| GOAL OF THE EXERCISE |
Both the line below containing "ATOM 29 C C" and the line containing "ATOM 61 C CA", along with every line between them, should be repeated exactly; no other line belongs in the answer.

(Beginning of INFORMATION SUPPLIED)

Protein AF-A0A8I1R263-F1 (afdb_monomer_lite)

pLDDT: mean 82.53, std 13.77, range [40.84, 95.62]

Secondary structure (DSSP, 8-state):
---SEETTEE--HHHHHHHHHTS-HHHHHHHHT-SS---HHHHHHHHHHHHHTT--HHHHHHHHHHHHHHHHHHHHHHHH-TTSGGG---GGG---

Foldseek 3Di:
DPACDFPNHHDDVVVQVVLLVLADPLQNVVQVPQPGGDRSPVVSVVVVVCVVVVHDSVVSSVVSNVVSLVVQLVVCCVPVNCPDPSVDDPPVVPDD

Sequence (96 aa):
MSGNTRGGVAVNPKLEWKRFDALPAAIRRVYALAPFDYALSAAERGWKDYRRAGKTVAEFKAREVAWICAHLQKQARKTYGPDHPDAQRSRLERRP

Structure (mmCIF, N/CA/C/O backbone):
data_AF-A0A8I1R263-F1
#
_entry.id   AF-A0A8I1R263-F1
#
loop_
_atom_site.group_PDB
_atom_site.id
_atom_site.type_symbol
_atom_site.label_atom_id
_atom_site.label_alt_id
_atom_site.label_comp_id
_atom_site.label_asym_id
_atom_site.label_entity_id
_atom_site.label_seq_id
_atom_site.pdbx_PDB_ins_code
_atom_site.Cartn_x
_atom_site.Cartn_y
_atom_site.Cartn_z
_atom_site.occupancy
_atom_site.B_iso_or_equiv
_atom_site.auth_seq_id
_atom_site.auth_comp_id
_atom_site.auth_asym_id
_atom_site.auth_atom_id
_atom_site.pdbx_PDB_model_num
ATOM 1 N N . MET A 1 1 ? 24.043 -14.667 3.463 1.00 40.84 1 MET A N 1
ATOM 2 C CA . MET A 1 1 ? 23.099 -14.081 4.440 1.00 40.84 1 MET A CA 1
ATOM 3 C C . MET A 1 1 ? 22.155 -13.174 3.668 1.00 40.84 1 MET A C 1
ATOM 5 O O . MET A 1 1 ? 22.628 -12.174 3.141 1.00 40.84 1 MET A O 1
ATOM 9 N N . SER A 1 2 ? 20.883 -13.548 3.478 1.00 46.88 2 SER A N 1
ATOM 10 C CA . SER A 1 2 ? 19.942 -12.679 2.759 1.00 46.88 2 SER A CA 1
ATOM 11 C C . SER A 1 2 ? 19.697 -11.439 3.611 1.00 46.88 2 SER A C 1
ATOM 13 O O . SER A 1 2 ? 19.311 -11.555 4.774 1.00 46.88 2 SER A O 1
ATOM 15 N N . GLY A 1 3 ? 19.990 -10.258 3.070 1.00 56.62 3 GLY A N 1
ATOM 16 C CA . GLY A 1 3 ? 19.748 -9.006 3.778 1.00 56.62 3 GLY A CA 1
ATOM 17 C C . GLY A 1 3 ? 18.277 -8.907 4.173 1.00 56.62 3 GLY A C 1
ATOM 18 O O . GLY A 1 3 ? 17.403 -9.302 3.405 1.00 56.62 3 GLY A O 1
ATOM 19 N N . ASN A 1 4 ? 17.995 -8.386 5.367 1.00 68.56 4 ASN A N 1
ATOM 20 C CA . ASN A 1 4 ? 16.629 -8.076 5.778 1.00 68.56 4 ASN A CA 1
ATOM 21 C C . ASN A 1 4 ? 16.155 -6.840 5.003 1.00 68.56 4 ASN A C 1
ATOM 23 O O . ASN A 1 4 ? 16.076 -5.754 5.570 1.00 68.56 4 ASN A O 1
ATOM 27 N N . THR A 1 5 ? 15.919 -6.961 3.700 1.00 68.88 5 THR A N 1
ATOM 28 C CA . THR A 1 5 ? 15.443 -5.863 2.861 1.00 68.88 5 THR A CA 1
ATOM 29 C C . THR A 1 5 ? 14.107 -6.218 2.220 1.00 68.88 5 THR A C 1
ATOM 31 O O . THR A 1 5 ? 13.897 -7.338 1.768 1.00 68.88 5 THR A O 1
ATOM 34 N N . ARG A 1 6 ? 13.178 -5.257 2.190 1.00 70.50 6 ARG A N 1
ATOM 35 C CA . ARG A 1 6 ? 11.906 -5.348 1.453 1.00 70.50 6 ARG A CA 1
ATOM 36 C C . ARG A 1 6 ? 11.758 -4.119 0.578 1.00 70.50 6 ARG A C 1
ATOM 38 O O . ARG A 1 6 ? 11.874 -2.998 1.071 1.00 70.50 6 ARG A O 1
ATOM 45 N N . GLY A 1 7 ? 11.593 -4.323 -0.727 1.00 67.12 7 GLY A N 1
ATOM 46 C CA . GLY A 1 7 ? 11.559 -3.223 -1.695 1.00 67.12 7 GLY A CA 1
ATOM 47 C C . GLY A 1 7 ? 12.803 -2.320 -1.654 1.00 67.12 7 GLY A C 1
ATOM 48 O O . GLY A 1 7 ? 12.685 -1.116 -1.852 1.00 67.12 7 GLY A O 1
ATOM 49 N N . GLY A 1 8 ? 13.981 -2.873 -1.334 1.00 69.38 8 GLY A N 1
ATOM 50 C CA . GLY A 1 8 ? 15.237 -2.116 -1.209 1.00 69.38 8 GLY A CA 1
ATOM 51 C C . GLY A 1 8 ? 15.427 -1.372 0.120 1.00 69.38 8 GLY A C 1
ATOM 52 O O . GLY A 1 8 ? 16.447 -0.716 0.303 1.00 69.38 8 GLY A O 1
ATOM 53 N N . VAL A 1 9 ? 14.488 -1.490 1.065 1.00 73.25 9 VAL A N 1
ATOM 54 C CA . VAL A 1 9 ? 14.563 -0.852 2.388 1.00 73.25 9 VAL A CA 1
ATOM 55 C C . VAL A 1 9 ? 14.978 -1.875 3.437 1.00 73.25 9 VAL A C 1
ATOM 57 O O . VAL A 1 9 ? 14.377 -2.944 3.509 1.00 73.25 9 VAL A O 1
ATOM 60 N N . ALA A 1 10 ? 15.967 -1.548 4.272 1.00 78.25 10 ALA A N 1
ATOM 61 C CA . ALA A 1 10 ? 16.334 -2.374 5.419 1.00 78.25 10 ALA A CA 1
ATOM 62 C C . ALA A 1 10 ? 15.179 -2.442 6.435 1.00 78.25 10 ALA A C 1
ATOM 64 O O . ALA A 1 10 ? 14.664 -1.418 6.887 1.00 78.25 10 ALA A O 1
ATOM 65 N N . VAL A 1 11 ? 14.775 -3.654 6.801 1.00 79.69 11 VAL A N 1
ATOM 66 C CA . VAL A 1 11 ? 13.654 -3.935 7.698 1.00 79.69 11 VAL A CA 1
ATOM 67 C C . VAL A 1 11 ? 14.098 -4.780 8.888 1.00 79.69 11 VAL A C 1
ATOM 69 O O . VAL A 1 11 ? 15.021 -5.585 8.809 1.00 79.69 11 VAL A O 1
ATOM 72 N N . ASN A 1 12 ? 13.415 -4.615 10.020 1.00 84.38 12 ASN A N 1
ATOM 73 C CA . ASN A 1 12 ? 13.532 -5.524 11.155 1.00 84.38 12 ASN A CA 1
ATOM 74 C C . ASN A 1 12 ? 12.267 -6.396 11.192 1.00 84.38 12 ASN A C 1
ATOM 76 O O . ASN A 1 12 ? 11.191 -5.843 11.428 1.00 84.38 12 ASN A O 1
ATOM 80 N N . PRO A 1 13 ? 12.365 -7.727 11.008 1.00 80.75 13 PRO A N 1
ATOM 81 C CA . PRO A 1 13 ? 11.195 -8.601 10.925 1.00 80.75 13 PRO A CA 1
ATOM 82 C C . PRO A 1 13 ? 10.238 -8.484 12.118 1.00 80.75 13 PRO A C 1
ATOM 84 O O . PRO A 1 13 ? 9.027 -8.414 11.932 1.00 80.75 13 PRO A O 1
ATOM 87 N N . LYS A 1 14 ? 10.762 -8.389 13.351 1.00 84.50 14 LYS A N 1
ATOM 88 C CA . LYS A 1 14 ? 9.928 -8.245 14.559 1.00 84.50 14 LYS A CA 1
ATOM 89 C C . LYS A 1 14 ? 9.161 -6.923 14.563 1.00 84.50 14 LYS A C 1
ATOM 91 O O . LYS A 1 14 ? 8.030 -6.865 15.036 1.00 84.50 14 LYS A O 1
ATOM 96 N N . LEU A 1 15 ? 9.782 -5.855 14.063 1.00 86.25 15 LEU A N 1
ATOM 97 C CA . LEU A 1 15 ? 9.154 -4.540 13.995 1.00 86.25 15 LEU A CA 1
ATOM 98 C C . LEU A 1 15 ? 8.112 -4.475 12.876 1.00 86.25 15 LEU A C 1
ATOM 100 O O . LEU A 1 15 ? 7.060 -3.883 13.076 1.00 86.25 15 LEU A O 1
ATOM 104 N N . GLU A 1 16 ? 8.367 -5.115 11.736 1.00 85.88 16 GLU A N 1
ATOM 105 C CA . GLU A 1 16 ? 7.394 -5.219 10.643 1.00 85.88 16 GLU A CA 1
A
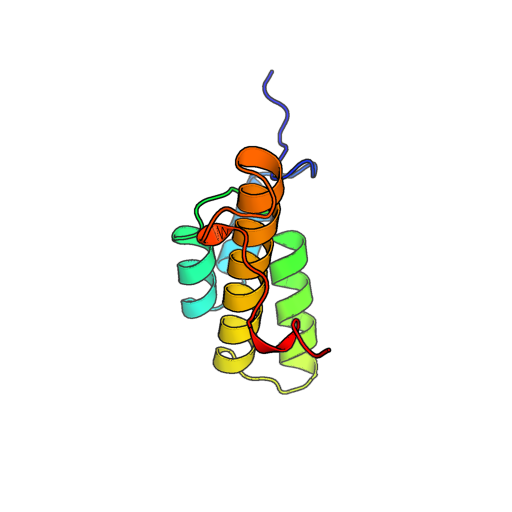TOM 106 C C . GLU A 1 16 ? 6.130 -5.961 11.081 1.00 85.88 16 GLU A C 1
ATOM 108 O O . GLU A 1 16 ? 5.033 -5.481 10.814 1.00 85.88 16 GLU A O 1
ATOM 113 N N . TRP A 1 17 ? 6.262 -7.053 11.841 1.00 85.62 17 TRP A N 1
ATOM 114 C CA . TRP A 1 17 ? 5.103 -7.735 12.424 1.00 85.62 17 TRP A CA 1
ATOM 115 C C . TRP A 1 17 ? 4.289 -6.820 13.342 1.00 85.62 17 TRP A C 1
ATOM 117 O O . TRP A 1 17 ? 3.079 -6.695 13.172 1.00 85.62 17 TRP A O 1
ATOM 127 N N . LYS A 1 18 ? 4.952 -6.087 14.247 1.00 89.19 18 LYS A N 1
ATOM 128 C CA . LYS A 1 18 ? 4.270 -5.106 15.110 1.00 89.19 18 LYS A CA 1
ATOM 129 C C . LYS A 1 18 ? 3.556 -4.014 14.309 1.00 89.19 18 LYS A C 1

(End of INFORMATION SUPPLIED)

| THE COMPLETED TASK |
ATOM 29 C C . THR A 1 5 ? 14.107 -6.218 2.220 1.00 68.88 5 THR A C 1
ATOM 31 O O . THR A 1 5 ? 13.897 -7.338 1.768 1.00 68.88 5 THR A O 1
ATOM 34 N N . ARG A 1 6 ? 13.178 -5.257 2.190 1.00 70.50 6 ARG A N 1
ATOM 35 C CA . ARG A 1 6 ? 11.906 -5.348 1.453 1.00 70.50 6 ARG A CA 1
ATOM 36 C C . ARG A 1 6 ? 11.758 -4.119 0.578 1.00 70.50 6 ARG A C 1
ATOM 38 O O . ARG A 1 6 ? 11.874 -2.998 1.071 1.00 70.50 6 ARG A O 1
ATOM 45 N N . GLY A 1 7 ? 11.593 -4.323 -0.727 1.00 67.12 7 GLY A N 1
ATOM 46 C CA . GLY A 1 7 ? 11.559 -3.223 -1.695 1.00 67.12 7 GLY A CA 1
ATOM 47 C C . GLY A 1 7 ? 12.803 -2.320 -1.654 1.00 67.12 7 GLY A C 1
ATOM 48 O O . GLY A 1 7 ? 12.685 -1.116 -1.852 1.00 67.12 7 GLY A O 1
ATOM 49 N N . GLY A 1 8 ? 13.981 -2.873 -1.334 1.00 69.38 8 GLY A N 1
ATOM 50 C CA . GLY A 1 8 ? 15.237 -2.116 -1.209 1.00 69.38 8 GLY A CA 1
ATOM 51 C C . GLY A 1 8 ? 15.427 -1.372 0.120 1.00 69.38 8 GLY A C 1
ATOM 52 O O . GLY A 1 8 ? 16.447 -0.716 0.303 1.00 69.38 8 GLY A O 1
ATOM 53 N N . VAL A 1 9 ? 14.488 -1.490 1.065 1.00 73.25 9 VAL A N 1
ATOM 54 C CA . VAL A 1 9 ? 14.563 -0.852 2.388 1.00 73.25 9 VAL A CA 1
ATOM 55 C C . VAL A 1 9 ? 14.978 -1.875 3.437 1.00 73.25 9 VAL A C 1
ATOM 57 O O . VAL A 1 9 ? 14.377 -2.944 3.509 1.00 73.25 9 VAL A O 1
ATOM 60 N N . ALA A 1 10 ? 15.967 -1.548 4.272 1.00 78.25 10 ALA A N 1
ATOM 61 C CA . ALA A 1 10 ? 16.334 -2.374 5.419 1.00 78.25 10 ALA A CA 1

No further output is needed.